- _What you will do_
Find the line with "Protein AF-A0A060BVW5-F1 (afdb_monomer_lite)" in the entries below, then reproduce it and every line after it down to and including the line with "ATOM 32 C CA", exactly.

- _Data section_
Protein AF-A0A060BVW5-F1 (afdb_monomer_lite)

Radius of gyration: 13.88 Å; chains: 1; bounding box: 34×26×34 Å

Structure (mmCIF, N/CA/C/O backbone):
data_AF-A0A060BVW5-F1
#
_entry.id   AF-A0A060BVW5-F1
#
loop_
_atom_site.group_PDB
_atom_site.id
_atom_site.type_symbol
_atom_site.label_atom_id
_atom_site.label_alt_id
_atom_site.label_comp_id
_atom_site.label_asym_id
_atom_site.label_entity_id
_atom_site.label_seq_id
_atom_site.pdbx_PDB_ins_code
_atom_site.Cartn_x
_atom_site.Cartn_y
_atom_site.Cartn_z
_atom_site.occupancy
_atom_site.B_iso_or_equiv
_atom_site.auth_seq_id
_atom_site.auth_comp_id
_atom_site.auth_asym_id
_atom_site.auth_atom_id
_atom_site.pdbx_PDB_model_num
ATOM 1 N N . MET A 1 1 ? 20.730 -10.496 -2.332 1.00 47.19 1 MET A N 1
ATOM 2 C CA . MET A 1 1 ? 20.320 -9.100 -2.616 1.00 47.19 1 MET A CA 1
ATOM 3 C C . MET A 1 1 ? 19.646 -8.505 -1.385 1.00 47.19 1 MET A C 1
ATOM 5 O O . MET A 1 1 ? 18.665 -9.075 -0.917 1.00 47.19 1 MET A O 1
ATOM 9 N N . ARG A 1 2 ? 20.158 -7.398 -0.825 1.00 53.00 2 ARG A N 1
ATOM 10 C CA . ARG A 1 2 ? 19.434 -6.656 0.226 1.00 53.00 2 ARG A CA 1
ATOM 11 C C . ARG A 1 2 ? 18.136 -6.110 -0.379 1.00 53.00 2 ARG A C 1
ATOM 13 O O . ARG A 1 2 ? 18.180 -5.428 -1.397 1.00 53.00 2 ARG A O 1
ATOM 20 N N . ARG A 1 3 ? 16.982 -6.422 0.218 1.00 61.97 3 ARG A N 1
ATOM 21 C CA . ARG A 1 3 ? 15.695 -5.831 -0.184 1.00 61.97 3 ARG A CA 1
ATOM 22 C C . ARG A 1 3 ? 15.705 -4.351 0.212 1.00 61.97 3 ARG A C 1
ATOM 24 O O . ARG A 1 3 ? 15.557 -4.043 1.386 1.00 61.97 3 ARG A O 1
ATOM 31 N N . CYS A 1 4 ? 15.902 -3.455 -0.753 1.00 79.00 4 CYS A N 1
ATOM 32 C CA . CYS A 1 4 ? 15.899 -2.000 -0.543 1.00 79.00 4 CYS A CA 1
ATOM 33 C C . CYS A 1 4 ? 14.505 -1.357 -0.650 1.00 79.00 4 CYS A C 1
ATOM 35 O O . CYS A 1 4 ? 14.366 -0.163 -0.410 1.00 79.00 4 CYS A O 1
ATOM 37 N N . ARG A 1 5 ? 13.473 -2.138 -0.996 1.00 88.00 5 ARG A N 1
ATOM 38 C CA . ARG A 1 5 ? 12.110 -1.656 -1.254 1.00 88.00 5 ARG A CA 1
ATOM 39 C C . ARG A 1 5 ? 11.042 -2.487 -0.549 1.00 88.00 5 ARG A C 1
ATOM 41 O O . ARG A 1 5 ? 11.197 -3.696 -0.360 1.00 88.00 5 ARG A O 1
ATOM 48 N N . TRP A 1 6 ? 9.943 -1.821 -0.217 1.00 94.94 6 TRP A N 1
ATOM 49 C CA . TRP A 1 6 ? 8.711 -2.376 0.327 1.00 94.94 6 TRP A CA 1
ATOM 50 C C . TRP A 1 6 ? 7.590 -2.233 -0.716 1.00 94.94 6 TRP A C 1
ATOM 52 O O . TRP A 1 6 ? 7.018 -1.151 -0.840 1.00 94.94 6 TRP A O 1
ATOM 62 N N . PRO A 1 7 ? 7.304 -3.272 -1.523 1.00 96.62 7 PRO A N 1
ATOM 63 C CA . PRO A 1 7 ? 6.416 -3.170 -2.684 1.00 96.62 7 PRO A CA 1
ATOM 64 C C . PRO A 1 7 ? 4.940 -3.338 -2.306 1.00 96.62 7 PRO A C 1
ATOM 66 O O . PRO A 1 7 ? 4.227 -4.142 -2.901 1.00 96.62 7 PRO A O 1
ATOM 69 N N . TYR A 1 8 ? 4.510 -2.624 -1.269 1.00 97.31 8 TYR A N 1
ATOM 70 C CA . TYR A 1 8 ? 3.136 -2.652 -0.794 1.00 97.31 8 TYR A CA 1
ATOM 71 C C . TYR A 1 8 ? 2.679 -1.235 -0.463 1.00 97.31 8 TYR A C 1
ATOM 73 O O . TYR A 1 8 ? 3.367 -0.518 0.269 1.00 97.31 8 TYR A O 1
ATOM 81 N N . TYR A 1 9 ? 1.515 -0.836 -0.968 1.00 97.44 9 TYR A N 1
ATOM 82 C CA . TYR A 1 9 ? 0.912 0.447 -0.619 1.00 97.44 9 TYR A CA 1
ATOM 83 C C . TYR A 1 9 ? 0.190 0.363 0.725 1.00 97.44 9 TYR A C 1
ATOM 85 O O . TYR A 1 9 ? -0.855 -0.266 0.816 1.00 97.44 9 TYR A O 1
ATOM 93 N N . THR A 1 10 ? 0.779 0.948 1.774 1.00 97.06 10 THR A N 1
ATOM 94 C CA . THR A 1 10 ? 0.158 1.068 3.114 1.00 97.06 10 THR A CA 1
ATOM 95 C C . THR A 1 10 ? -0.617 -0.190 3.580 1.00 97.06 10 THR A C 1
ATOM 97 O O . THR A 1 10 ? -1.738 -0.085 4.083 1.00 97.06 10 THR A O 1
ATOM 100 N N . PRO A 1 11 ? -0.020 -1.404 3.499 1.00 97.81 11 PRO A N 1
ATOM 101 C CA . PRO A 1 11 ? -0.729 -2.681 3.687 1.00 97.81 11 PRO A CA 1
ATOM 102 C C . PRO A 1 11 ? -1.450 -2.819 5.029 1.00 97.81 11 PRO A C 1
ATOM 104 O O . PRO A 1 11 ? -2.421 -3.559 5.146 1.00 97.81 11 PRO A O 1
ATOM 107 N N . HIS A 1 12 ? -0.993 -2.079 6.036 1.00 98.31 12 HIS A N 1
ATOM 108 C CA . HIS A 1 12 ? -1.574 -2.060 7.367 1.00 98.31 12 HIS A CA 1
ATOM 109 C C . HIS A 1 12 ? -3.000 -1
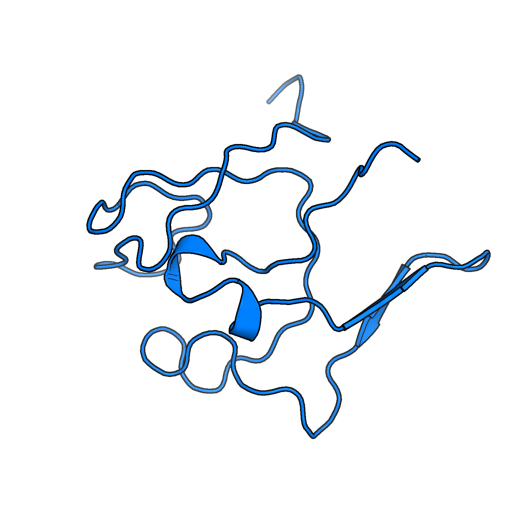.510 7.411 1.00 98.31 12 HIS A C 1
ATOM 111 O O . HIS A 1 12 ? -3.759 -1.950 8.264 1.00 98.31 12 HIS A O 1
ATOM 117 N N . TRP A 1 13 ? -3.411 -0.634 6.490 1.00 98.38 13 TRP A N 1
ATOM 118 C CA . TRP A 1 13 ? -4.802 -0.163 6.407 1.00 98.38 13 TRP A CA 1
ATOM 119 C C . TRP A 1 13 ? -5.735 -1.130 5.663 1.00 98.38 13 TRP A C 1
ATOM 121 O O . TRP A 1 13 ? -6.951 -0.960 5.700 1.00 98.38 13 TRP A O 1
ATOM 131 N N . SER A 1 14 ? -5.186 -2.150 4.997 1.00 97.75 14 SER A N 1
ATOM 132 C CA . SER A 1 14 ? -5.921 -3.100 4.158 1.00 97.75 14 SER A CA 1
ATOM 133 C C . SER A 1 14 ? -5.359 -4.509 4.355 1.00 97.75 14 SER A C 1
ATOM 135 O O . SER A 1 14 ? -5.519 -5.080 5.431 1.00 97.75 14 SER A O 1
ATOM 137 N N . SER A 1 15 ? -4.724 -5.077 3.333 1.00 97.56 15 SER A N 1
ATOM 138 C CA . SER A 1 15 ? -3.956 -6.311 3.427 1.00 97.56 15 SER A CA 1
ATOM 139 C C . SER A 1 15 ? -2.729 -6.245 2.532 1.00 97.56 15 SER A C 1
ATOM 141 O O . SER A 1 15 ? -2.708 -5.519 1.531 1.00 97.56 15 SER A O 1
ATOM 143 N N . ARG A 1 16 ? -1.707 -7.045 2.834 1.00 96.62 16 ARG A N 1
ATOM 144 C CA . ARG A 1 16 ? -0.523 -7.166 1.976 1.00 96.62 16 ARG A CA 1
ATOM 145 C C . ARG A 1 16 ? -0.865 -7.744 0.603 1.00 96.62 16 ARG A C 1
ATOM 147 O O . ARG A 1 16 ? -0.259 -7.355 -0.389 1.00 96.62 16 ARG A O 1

* * *

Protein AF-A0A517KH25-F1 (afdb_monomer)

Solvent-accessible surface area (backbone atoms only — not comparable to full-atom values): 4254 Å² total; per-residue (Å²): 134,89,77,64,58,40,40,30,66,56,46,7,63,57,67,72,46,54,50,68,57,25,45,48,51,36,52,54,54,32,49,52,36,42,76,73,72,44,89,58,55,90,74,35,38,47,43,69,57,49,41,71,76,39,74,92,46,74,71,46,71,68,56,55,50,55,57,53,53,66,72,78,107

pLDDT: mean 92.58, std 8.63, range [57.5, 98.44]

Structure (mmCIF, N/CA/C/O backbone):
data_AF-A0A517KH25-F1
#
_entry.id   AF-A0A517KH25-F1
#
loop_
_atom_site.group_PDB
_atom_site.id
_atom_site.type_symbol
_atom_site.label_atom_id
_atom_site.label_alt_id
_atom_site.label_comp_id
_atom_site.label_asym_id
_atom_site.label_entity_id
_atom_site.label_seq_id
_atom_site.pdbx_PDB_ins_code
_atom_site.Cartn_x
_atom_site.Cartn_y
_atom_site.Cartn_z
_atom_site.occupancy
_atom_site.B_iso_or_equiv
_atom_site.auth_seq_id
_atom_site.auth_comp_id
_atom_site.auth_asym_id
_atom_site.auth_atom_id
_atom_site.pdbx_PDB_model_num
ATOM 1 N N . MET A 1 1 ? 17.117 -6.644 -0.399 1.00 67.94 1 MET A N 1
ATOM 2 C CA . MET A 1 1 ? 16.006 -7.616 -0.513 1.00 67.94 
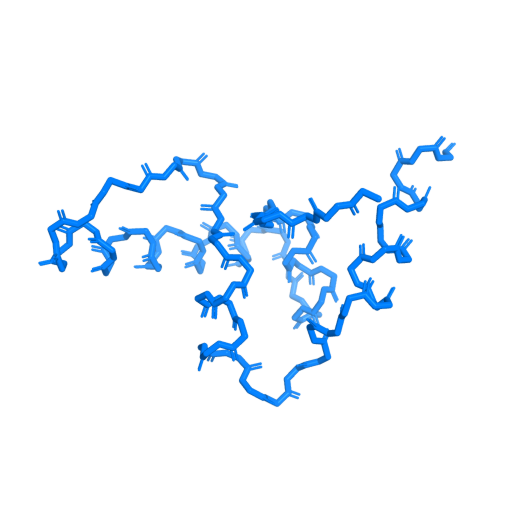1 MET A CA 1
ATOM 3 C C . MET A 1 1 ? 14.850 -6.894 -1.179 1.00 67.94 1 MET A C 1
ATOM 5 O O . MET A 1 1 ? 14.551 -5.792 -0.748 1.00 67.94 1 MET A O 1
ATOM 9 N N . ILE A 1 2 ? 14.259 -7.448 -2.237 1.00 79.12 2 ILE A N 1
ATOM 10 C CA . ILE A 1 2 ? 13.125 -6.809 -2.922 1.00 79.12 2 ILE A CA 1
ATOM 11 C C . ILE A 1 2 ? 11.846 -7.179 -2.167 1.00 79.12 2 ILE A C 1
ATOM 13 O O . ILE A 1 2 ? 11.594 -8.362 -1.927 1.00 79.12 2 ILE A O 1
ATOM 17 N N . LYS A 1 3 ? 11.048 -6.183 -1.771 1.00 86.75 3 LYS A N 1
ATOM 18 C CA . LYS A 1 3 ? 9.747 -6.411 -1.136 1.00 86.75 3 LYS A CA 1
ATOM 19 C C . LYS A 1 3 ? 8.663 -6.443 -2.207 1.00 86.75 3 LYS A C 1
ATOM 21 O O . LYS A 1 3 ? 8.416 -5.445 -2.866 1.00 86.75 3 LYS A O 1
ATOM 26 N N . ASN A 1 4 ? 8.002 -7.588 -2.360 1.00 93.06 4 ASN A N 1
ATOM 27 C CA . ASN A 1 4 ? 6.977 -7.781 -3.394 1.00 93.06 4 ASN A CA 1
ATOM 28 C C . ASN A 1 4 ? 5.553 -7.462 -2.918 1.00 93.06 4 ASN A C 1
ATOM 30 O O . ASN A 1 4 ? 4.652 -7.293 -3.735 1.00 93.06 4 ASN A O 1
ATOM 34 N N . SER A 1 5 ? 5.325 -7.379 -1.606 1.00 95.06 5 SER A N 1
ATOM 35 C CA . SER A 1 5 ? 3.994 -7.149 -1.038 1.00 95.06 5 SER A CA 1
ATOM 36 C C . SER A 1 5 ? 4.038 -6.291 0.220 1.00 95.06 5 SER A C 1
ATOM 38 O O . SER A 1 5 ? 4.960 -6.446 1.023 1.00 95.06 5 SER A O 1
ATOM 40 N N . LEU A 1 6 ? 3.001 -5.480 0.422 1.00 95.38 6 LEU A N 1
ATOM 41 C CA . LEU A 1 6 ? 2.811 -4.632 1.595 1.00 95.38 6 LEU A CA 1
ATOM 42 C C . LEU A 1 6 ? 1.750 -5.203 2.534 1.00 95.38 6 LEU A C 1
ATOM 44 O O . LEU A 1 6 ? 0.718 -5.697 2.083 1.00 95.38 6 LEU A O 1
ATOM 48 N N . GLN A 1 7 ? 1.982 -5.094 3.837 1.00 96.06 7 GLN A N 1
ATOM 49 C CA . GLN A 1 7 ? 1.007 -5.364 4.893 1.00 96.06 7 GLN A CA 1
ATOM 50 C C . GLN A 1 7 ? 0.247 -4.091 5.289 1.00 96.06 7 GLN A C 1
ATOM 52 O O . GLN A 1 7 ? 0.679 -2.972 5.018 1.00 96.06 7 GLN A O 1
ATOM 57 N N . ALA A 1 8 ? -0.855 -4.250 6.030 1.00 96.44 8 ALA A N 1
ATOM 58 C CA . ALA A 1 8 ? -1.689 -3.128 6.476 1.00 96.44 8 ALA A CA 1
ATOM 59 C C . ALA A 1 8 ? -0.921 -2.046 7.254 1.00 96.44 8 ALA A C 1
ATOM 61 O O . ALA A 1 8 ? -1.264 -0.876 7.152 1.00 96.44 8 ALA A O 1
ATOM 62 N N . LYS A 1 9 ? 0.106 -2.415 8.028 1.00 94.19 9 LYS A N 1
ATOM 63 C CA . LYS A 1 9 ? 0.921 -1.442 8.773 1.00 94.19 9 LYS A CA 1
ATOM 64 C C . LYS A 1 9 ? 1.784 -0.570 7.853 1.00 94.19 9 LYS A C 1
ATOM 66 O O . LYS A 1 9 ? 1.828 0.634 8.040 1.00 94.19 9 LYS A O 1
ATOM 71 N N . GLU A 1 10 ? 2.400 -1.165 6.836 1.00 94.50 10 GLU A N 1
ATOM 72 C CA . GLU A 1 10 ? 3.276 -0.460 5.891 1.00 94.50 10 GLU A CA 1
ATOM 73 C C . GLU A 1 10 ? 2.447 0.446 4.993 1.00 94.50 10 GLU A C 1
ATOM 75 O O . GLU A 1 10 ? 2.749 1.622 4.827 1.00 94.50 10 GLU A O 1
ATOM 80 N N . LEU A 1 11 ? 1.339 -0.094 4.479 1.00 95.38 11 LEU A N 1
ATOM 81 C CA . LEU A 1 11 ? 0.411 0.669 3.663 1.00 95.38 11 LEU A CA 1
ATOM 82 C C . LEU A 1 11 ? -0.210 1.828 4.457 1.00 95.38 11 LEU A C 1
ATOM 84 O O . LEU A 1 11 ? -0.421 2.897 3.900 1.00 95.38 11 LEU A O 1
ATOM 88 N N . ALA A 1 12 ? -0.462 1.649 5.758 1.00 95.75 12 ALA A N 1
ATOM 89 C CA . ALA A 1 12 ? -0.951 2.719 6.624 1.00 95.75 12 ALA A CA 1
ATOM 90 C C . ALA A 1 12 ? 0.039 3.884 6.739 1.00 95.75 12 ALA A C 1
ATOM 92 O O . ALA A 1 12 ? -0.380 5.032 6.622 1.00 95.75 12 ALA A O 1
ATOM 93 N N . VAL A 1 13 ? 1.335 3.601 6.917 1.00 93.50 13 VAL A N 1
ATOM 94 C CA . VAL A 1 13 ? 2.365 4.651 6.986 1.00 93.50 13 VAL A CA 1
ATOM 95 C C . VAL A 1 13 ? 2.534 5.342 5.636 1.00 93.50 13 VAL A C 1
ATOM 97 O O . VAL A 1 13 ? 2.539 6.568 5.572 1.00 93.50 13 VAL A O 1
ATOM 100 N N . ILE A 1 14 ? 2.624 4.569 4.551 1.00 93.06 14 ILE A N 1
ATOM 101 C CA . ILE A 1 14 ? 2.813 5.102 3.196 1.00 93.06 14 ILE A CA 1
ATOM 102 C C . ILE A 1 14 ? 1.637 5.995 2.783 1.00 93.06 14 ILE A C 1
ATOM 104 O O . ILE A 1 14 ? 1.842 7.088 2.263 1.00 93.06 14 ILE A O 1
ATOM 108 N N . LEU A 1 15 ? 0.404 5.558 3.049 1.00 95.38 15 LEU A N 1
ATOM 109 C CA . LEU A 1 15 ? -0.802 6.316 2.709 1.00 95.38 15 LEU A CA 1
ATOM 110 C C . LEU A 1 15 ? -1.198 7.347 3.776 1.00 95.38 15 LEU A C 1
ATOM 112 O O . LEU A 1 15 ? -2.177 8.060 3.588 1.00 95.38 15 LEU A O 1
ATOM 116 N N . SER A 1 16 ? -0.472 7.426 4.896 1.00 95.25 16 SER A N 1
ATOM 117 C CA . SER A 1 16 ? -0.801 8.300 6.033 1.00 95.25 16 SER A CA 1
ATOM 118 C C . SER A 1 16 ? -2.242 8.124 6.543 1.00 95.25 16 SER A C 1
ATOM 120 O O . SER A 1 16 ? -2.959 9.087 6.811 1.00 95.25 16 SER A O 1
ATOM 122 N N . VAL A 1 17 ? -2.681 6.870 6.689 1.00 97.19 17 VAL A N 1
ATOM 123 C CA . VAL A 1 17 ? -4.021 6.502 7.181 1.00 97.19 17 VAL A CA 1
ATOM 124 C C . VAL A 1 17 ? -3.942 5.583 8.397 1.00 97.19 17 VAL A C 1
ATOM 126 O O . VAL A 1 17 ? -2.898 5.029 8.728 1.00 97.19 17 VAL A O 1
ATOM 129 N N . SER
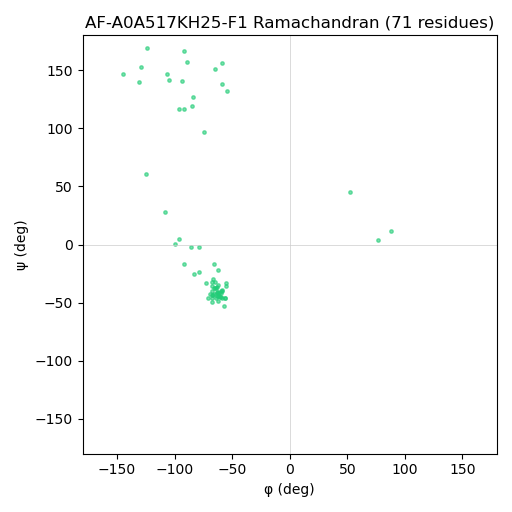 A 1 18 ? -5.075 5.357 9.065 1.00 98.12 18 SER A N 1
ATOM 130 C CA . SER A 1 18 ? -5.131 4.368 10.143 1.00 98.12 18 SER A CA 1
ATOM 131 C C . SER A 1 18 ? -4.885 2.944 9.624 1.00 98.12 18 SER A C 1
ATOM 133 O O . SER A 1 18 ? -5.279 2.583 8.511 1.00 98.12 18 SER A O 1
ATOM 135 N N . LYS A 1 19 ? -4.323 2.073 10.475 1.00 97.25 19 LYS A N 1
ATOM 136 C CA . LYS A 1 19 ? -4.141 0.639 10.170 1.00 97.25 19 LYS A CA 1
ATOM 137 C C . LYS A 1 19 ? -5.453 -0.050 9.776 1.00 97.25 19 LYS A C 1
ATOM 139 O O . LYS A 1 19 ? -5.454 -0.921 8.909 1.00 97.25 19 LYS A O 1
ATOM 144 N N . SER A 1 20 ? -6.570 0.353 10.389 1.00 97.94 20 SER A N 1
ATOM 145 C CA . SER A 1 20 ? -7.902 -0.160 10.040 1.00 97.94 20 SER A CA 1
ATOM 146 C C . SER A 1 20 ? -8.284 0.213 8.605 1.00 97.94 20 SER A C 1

- _Output for this exercise_
Protein AF-A0A060BVW5-F1 (afdb_monomer_lite)

Radius of gyration: 13.88 Å; chains: 1; bounding box: 34×26×34 Å

Structure (mmCIF, N/CA/C/O backbone):
data_AF-A0A060BVW5-F1
#
_entry.id   AF-A0A060BVW5-F1
#
loop_
_atom_site.group_PDB
_atom_site.id
_atom_site.type_symbol
_atom_site.label_atom_id
_atom_site.label_alt_id
_atom_site.label_comp_id
_atom_site.label_asym_id
_atom_site.label_entity_id
_atom_site.label_seq_id
_atom_site.pdbx_PDB_ins_code
_atom_site.Cartn_x
_atom_site.Cartn_y
_atom_site.Cartn_z
_atom_site.occupancy
_atom_site.B_iso_or_equiv
_atom_site.auth_seq_id
_atom_site.auth_comp_id
_atom_site.auth_asym_id
_atom_site.auth_atom_id
_atom_site.pdbx_PDB_model_num
ATOM 1 N N . MET A 1 1 ? 20.730 -10.496 -2.332 1.00 47.19 1 MET A N 1
ATOM 2 C CA . MET A 1 1 ? 20.320 -9.100 -2.616 1.00 47.19 1 MET A CA 1
ATOM 3 C C . MET A 1 1 ? 19.646 -8.505 -1.385 1.00 47.19 1 MET A C 1
ATOM 5 O O . MET A 1 1 ? 18.665 -9.075 -0.917 1.00 47.19 1 MET A O 1
ATOM 9 N N . ARG A 1 2 ? 20.158 -7.398 -0.825 1.00 53.00 2 ARG A N 1
ATOM 10 C CA . ARG A 1 2 ? 19.434 -6.656 0.226 1.00 53.00 2 ARG A CA 1
ATOM 11 C C . ARG A 1 2 ? 18.136 -6.110 -0.379 1.00 53.00 2 ARG A C 1
ATOM 13 O O . ARG A 1 2 ? 18.180 -5.428 -1.397 1.00 53.00 2 ARG A O 1
ATOM 20 N N . ARG A 1 3 ? 16.982 -6.422 0.218 1.00 61.97 3 ARG A N 1
ATOM 21 C CA . ARG A 1 3 ? 15.695 -5.831 -0.184 1.00 61.97 3 ARG A CA 1
ATOM 22 C C . ARG A 1 3 ? 15.705 -4.351 0.212 1.00 61.97 3 ARG A C 1
ATOM 24 O O . ARG A 1 3 ? 15.557 -4.043 1.386 1.00 61.97 3 ARG A O 1
ATOM 31 N N . CYS A 1 4 ? 15.902 -3.455 -0.753 1.00 79.00 4 CYS A N 1
ATOM 32 C CA . CYS A 1 4 ? 15.899 -2.000 -0.543 1.00 79.00 4 CYS A CA 1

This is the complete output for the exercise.